Кто сейчас наблюдает за ней? Она представляет дежурного оператора в подвальном этаже Министерства общественной безопасности, сидящего перед целой стеной мониторов. Он дежурил всю ночь; в усталых глазах – болезненная сухость. Подбородок успел покрыться щетиной. Во рту – кислый привкус. Уложив ноги на стол, он разгадывает очередной кроссворд из сборника. И вдруг что-то заставляет его поднять глаза к мониторам. Что там такое? Женщина в весельной лодке, одна. Странно: ей вздумалось плавать в этот ранний час. И что за одежда на ней? Никак ночная сорочка? Оператор нажимает несколько клавиш. На втором экране, показывающем очертания побережья, появляется красная точка – местоположение дрона. Женщина в ночной сорочке отплыла от берега на три мили.

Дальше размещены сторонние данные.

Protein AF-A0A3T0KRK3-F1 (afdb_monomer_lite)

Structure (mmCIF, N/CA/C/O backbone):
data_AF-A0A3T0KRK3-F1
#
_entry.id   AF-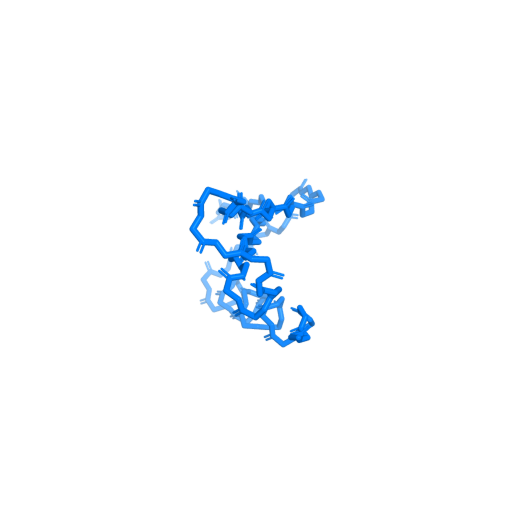A0A3T0KRK3-F1
#
loop_
_atom_site.group_PDB
_atom_site.id
_atom_site.type_symbol
_atom_site.label_atom_id
_atom_site.label_alt_id
_atom_site.label_comp_id
_atom_site.label_asym_id
_atom_site.label_entity_id
_atom_site.label_seq_id
_atom_site.pdbx_PDB_ins_code
_atom_site.Cartn_x
_atom_site.Cartn_y
_atom_site.Cartn_z
_atom_site.occupancy
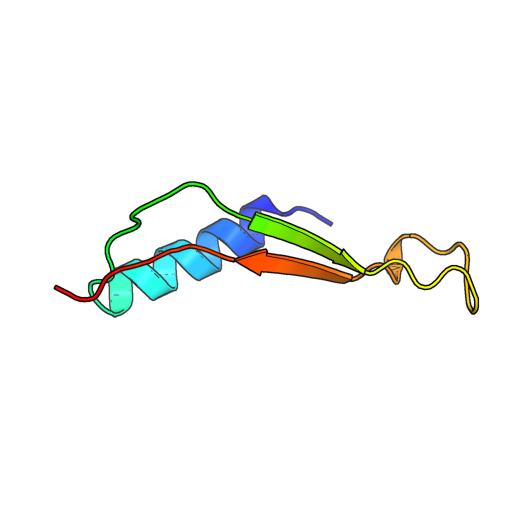_atom_site.B_iso_or_equiv
_atom_site.auth_seq_id
_atom_site.auth_comp_id
_atom_site.auth_asym_id
_atom_site.auth_atom_id
_atom_site.pdbx_PDB_model_num
ATOM 1 N N . MET A 1 1 ? 10.954 -8.231 -4.464 1.00 60.38 1 MET A N 1
ATOM 2 C CA . MET A 1 1 ? 10.628 -7.775 -3.091 1.00 60.38 1 MET A CA 1
ATOM 3 C C . MET A 1 1 ? 9.239 -8.278 -2.722 1.00 60.38 1 MET A C 1
ATOM 5 O O . MET A 1 1 ? 8.394 -8.312 -3.603 1.00 60.38 1 MET A O 1
ATOM 9 N N . ASP A 1 2 ? 9.013 -8.696 -1.474 1.00 81.69 2 ASP A N 1
ATOM 10 C CA . ASP A 1 2 ? 7.703 -9.172 -0.999 1.00 81.69 2 ASP A CA 1
ATOM 11 C C . ASP A 1 2 ? 7.009 -8.077 -0.167 1.00 81.69 2 ASP A C 1
ATOM 13 O O . ASP A 1 2 ? 7.482 -7.717 0.916 1.00 81.69 2 ASP A O 1
ATOM 17 N N . ALA A 1 3 ? 5.904 -7.530 -0.686 1.00 87.69 3 ALA A N 1
ATOM 18 C CA . ALA A 1 3 ? 5.131 -6.470 -0.036 1.00 87.69 3 ALA A CA 1
ATOM 19 C C . ALA A 1 3 ? 4.501 -6.931 1.293 1.00 87.69 3 ALA A C 1
ATOM 21 O O . ALA A 1 3 ? 4.356 -6.129 2.221 1.00 87.69 3 ALA A O 1
ATOM 22 N N . ALA A 1 4 ? 4.200 -8.227 1.444 1.00 93.69 4 ALA A N 1
ATOM 23 C CA . ALA A 1 4 ? 3.514 -8.765 2.619 1.00 93.69 4 ALA A CA 1
ATOM 24 C C . ALA A 1 4 ? 4.292 -8.514 3.923 1.00 93.69 4 ALA A C 1
ATOM 26 O O . ALA A 1 4 ? 3.708 -8.208 4.970 1.00 93.69 4 ALA A O 1
ATOM 27 N N . ALA A 1 5 ? 5.626 -8.575 3.865 1.00 95.00 5 ALA A N 1
ATOM 28 C CA . ALA A 1 5 ? 6.484 -8.294 5.012 1.00 95.00 5 ALA A CA 1
ATOM 29 C C . ALA A 1 5 ? 6.359 -6.838 5.503 1.00 95.00 5 ALA A C 1
ATOM 31 O O . ALA A 1 5 ? 6.466 -6.583 6.706 1.00 95.00 5 ALA A O 1
ATOM 32 N N . TYR A 1 6 ? 6.116 -5.886 4.598 1.00 95.75 6 TYR A N 1
ATOM 33 C CA . TYR A 1 6 ? 5.961 -4.468 4.926 1.00 95.75 6 TYR A CA 1
ATOM 34 C C . TYR A 1 6 ? 4.563 -4.162 5.463 1.00 95.75 6 TYR A C 1
ATOM 36 O O . TYR A 1 6 ? 4.457 -3.495 6.494 1.00 95.75 6 TYR A O 1
ATOM 44 N N . TYR A 1 7 ? 3.515 -4.756 4.886 1.00 96.44 7 TYR A N 1
ATOM 45 C CA . TYR A 1 7 ? 2.165 -4.709 5.460 1.00 96.44 7 TYR A CA 1
ATOM 46 C C . TYR A 1 7 ? 2.146 -5.213 6.905 1.00 96.44 7 TYR A C 1
ATOM 48 O O . TYR A 1 7 ? 1.607 -4.552 7.792 1.00 96.44 7 TYR A O 1
ATOM 56 N N . LYS A 1 8 ? 2.823 -6.331 7.197 1.00 96.81 8 LYS A N 1
ATOM 57 C CA . LYS A 1 8 ? 2.915 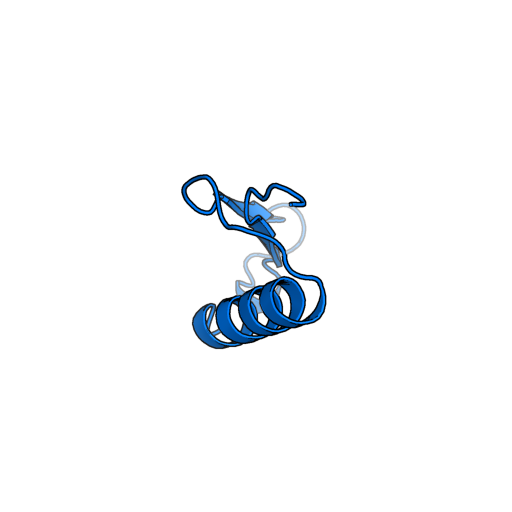-6.857 8.568 1.00 96.81 8 LYS A CA 1
ATOM 58 C C . LYS A 1 8 ? 3.567 -5.866 9.539 1.00 96.81 8 LYS A C 1
ATOM 60 O O . LYS A 1 8 ? 3.118 -5.753 10.682 1.00 96.81 8 LYS A O 1
ATOM 65 N N . LYS A 1 9 ? 4.604 -5.138 9.106 1.00 96.88 9 LYS A N 1
ATOM 66 C CA . LYS A 1 9 ? 5.249 -4.089 9.918 1.00 96.88 9 LYS A CA 1
ATOM 67 C C . LYS A 1 9 ? 4.291 -2.926 10.187 1.00 96.88 9 LYS A C 1
ATOM 69 O O . LYS A 1 9 ? 4.171 -2.516 11.341 1.00 96.88 9 LYS A O 1
ATOM 74 N N . LEU A 1 10 ? 3.587 -2.447 9.161 1.00 97.06 10 LEU A N 1
ATOM 75 C CA . LEU A 1 10 ? 2.618 -1.353 9.279 1.00 97.06 10 LEU A CA 1
ATOM 76 C C . LEU A 1 10 ? 1.452 -1.725 10.205 1.00 97.06 10 LEU A C 1
ATOM 78 O O . LEU A 1 10 ? 1.167 -0.995 11.149 1.00 97.06 10 LEU A O 1
ATOM 82 N N . LEU A 1 11 ? 0.854 -2.905 10.030 1.00 96.81 11 LEU A N 1
ATOM 83 C CA . LEU A 1 11 ? -0.240 -3.385 10.883 1.00 96.81 11 LEU A CA 1
ATOM 84 C C . LEU A 1 11 ? 0.206 -3.594 12.340 1.00 96.81 11 LEU A C 1
ATOM 86 O O . LEU A 1 11 ? -0.535 -3.283 13.273 1.00 96.81 11 LEU A O 1
ATOM 90 N N . THR A 1 12 ? 1.439 -4.066 12.561 1.00 97.75 12 THR A N 1
ATOM 91 C CA . THR A 1 12 ? 2.017 -4.168 13.915 1.00 97.75 12 THR A CA 1
ATOM 92 C C . THR A 1 12 ? 2.164 -2.787 14.556 1.00 97.75 12 THR A C 1
ATOM 94 O O . THR A 1 12 ? 1.875 -2.620 15.741 1.00 97.75 12 THR A O 1
ATOM 97 N N . HIS A 1 13 ? 2.590 -1.790 13.777 1.00 96.88 13 HIS A N 1
ATOM 98 C CA . HIS A 1 13 ? 2.680 -0.408 14.230 1.00 96.88 13 HIS A CA 1
ATOM 99 C C . HIS A 1 13 ? 1.294 0.156 14.568 1.00 96.88 13 HIS A C 1
ATOM 101 O O . HIS A 1 13 ? 1.108 0.643 15.677 1.00 96.88 13 HIS A O 1
ATOM 107 N N . MET A 1 14 ? 0.301 0.009 13.687 1.00 96.50 14 MET A N 1
ATOM 108 C CA . MET A 1 14 ? -1.078 0.450 13.946 1.00 96.50 14 MET A CA 1
ATOM 109 C C . MET A 1 14 ? -1.634 -0.144 15.244 1.00 96.50 14 MET A C 1
ATOM 111 O O . MET A 1 14 ? -2.144 0.589 16.089 1.00 96.50 14 MET A O 1
ATOM 115 N N . LYS A 1 15 ? -1.429 -1.450 15.469 1.00 95.75 15 LYS A N 1
ATOM 116 C CA . LYS A 1 15 ? -1.841 -2.126 16.708 1.00 95.75 15 LYS A CA 1
ATOM 117 C C . LYS A 1 15 ? -1.170 -1.543 17.955 1.00 95.75 15 LYS A C 1
ATOM 119 O O . LYS A 1 15 ? -1.819 -1.427 18.988 1.00 95.75 15 LYS A O 1
ATOM 124 N N . LYS A 1 16 ? 0.116 -1.184 17.876 1.00 97.19 16 LYS A N 1
ATOM 125 C CA . LYS A 1 16 ? 0.864 -0.584 18.996 1.00 97.19 16 LYS A CA 1
ATOM 126 C C . LYS A 1 16 ? 0.303 0.781 19.415 1.00 97.19 16 LYS A C 1
ATOM 128 O O . LYS A 1 16 ? 0.429 1.133 20.583 1.00 97.19 16 LYS A O 1
ATOM 133 N N . TYR A 1 17 ? -0.269 1.536 18.481 1.00 96.00 17 TYR A N 1
ATOM 134 C CA . TYR A 1 17 ? -0.758 2.898 18.717 1.00 96.00 17 TYR A CA 1
ATOM 135 C C . TYR A 1 17 ? -2.286 3.017 18.700 1.00 96.00 17 TYR A C 1
ATOM 137 O O . TYR A 1 17 ? -2.796 4.134 18.675 1.00 96.00 17 TYR A O 1
ATOM 145 N N . ASN A 1 18 ? -3.003 1.888 18.742 1.00 95.88 18 ASN A N 1
ATOM 146 C CA . ASN A 1 18 ? -4.467 1.842 18.724 1.00 95.88 18 ASN A CA 1
ATOM 147 C C . ASN A 1 18 ? -5.068 2.602 17.529 1.00 95.88 18 ASN A C 1
ATOM 149 O O . ASN A 1 18 ? -6.023 3.354 17.672 1.00 95.88 18 ASN A O 1
ATOM 153 N N . TYR A 1 19 ? -4.480 2.422 16.346 1.00 97.06 19 TYR A N 1
ATOM 154 C CA . TYR A 1 19 ? -5.037 2.952 15.105 1.00 97.06 19 TYR A CA 1
ATOM 155 C C . TYR A 1 19 ? -6.008 1.950 14.491 1.00 97.06 19 TYR A C 1
ATOM 157 O O . TYR A 1 19 ? -5.731 0.748 14.457 1.00 97.06 19 TYR A O 1
ATOM 165 N N . GLU A 1 20 ? -7.105 2.461 13.948 1.00 96.50 20 GLU A N 1
ATOM 166 C CA . GLU A 1 20 ? -8.091 1.676 13.209 1.00 96.50 20 GLU A CA 1
ATOM 167 C C . GLU A 1 20 ? -7.931 1.942 11.714 1.00 96.50 20 GLU A C 1
ATOM 169 O O . GLU A 1 20 ? -7.825 3.096 11.299 1.00 96.50 20 GLU A O 1
ATOM 174 N N . LEU A 1 21 ? -7.874 0.873 10.912 1.00 96.50 21 LEU A N 1
ATOM 175 C CA . LEU A 1 21 ? -7.858 0.965 9.452 1.00 96.50 21 LEU A CA 1
ATOM 176 C C . LEU A 1 21 ? -9.259 1.355 8.972 1.00 96.50 21 LEU A C 1
ATOM 178 O O . LEU A 1 21 ? -10.231 0.710 9.364 1.00 96.50 21 LEU A O 1
ATOM 182 N N . ILE A 1 22 ? -9.354 2.391 8.141 1.00 97.38 22 ILE A N 1
ATOM 183 C CA . ILE A 1 22 ? -10.648 2.967 7.732 1.00 97.38 22 ILE A CA 1
ATOM 184 C C . ILE A 1 22 ? -10.951 2.830 6.241 1.00 97.38 22 ILE A C 1
ATOM 186 O O . ILE A 1 22 ? -12.059 3.161 5.831 1.00 97.38 22 ILE A O 1
ATOM 190 N N . ASP A 1 23 ? -9.989 2.374 5.440 1.00 97.06 23 ASP A N 1
ATOM 191 C CA . ASP A 1 23 ? -10.140 2.246 3.991 1.00 97.06 23 ASP A CA 1
ATOM 192 C C . ASP A 1 23 ? -9.076 1.296 3.407 1.00 97.06 23 ASP A C 1
ATOM 194 O O . ASP A 1 23 ? -8.188 0.816 4.127 1.00 97.06 23 ASP A O 1
ATOM 198 N N . ASP A 1 24 ? -9.163 1.044 2.103 1.00 97.25 24 ASP A N 1
ATOM 199 C CA . ASP A 1 24 ? -8.209 0.248 1.337 1.00 97.25 24 ASP A CA 1
ATOM 200 C C . ASP A 1 24 ? -6.804 0.879 1.313 1.00 97.25 24 ASP A C 1
ATOM 202 O O . ASP A 1 24 ? -6.604 2.090 1.447 1.00 97.25 24 ASP A O 1
ATOM 206 N N . SER A 1 25 ? -5.788 0.034 1.129 1.00 96.31 25 SER A N 1
ATOM 207 C CA . SER A 1 25 ? -4.400 0.473 0.989 1.00 96.31 25 SER A CA 1
ATOM 208 C C . SER A 1 25 ? -4.136 1.120 -0.368 1.00 96.31 25 SER A C 1
ATOM 210 O O . SER A 1 25 ? -4.584 0.621 -1.400 1.00 96.31 25 SER A O 1
ATOM 212 N N . ILE A 1 26 ? -3.302 2.160 -0.378 1.00 96.75 26 ILE A N 1
ATOM 213 C CA . ILE A 1 26 ? -2.797 2.778 -1.607 1.00 96.75 26 ILE A CA 1
ATOM 214 C C . ILE A 1 26 ? -1.332 2.375 -1.787 1.00 96.75 26 ILE A C 1
ATOM 216 O O . ILE A 1 26 ? -0.513 2.582 -0.890 1.00 96.75 26 ILE A O 1
ATOM 220 N N . GLU A 1 27 ? -1.005 1.824 -2.956 1.00 95.81 27 GLU A N 1
ATOM 221 C CA . GLU A 1 27 ? 0.364 1.483 -3.348 1.00 95.81 27 GLU A CA 1
ATOM 222 C C . GLU A 1 27 ? 0.823 2.369 -4.508 1.00 95.81 27 GLU A C 1
ATOM 224 O O . GLU A 1 27 ? 0.153 2.461 -5.538 1.00 95.81 27 GLU A O 1
ATOM 229 N N . ILE A 1 28 ? 1.977 3.018 -4.348 1.00 94.31 28 ILE A N 1
ATOM 230 C CA . ILE A 1 28 ? 2.565 3.901 -5.361 1.00 94.31 28 ILE A CA 1
ATOM 231 C C . ILE A 1 28 ? 3.975 3.408 -5.662 1.00 94.31 28 ILE A C 1
ATOM 233 O O . ILE A 1 28 ? 4.848 3.456 -4.800 1.00 94.31 28 ILE A O 1
ATOM 237 N N . THR A 1 29 ? 4.220 2.945 -6.889 1.00 91.94 29 THR A N 1
ATOM 238 C CA . THR A 1 29 ? 5.565 2.558 -7.337 1.00 91.94 29 THR A CA 1
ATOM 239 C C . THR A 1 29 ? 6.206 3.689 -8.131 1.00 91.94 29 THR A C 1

Оператор нажимает еще несколько клавиш. Система распознавания лиц выдает новую порцию данных. Он узнаёт имя женщины, имя ее мужа, ее адрес и возраст: пятьдесят один год. В прошлом она работала в Департаменте по правовым вопросам Коллегии по надзору. Активно участвует в деятельности Харбор-клуба, Юнион-лиги и Оперного кружка. За последние два года ей выписали шесть штрафов за неправильную парковку, все они оплачены. Далее следуют названия благотворительных организаций, которым она помогала, газеты и журналы, которые она читает, сумма на банковском счету, размер одежды и обуви (6, 8½), а также название ее любимого ресторана («Иль Форно» на площади Просперити; согласно данным ее кредитной карточки, она бывает там каждую неделю). Иными словами, оператору становится известно очень многое, однако ни одно из полученных сведений не дает ответа на вопрос, почему в этот июльский вторник в 6:42 (он проверяет время) женщина села в весельную лодку и удалилась от берега на три мили. Почему она в ночной сорочке. Почему одна.
Что это она делает?
Оператор трет глаза и придвигается ближе к монитору. Женщина достает из-под скамейки полотняный мешочек, быстро развязывает тесемки, извлекает три предмета и кладет их на скамейку возле себя. Металлический прут или штырь длиной около фута. Ножницы для резки проволоки. И нож в потертом кожаном футляре.
Оператор поднимает телефонную трубку.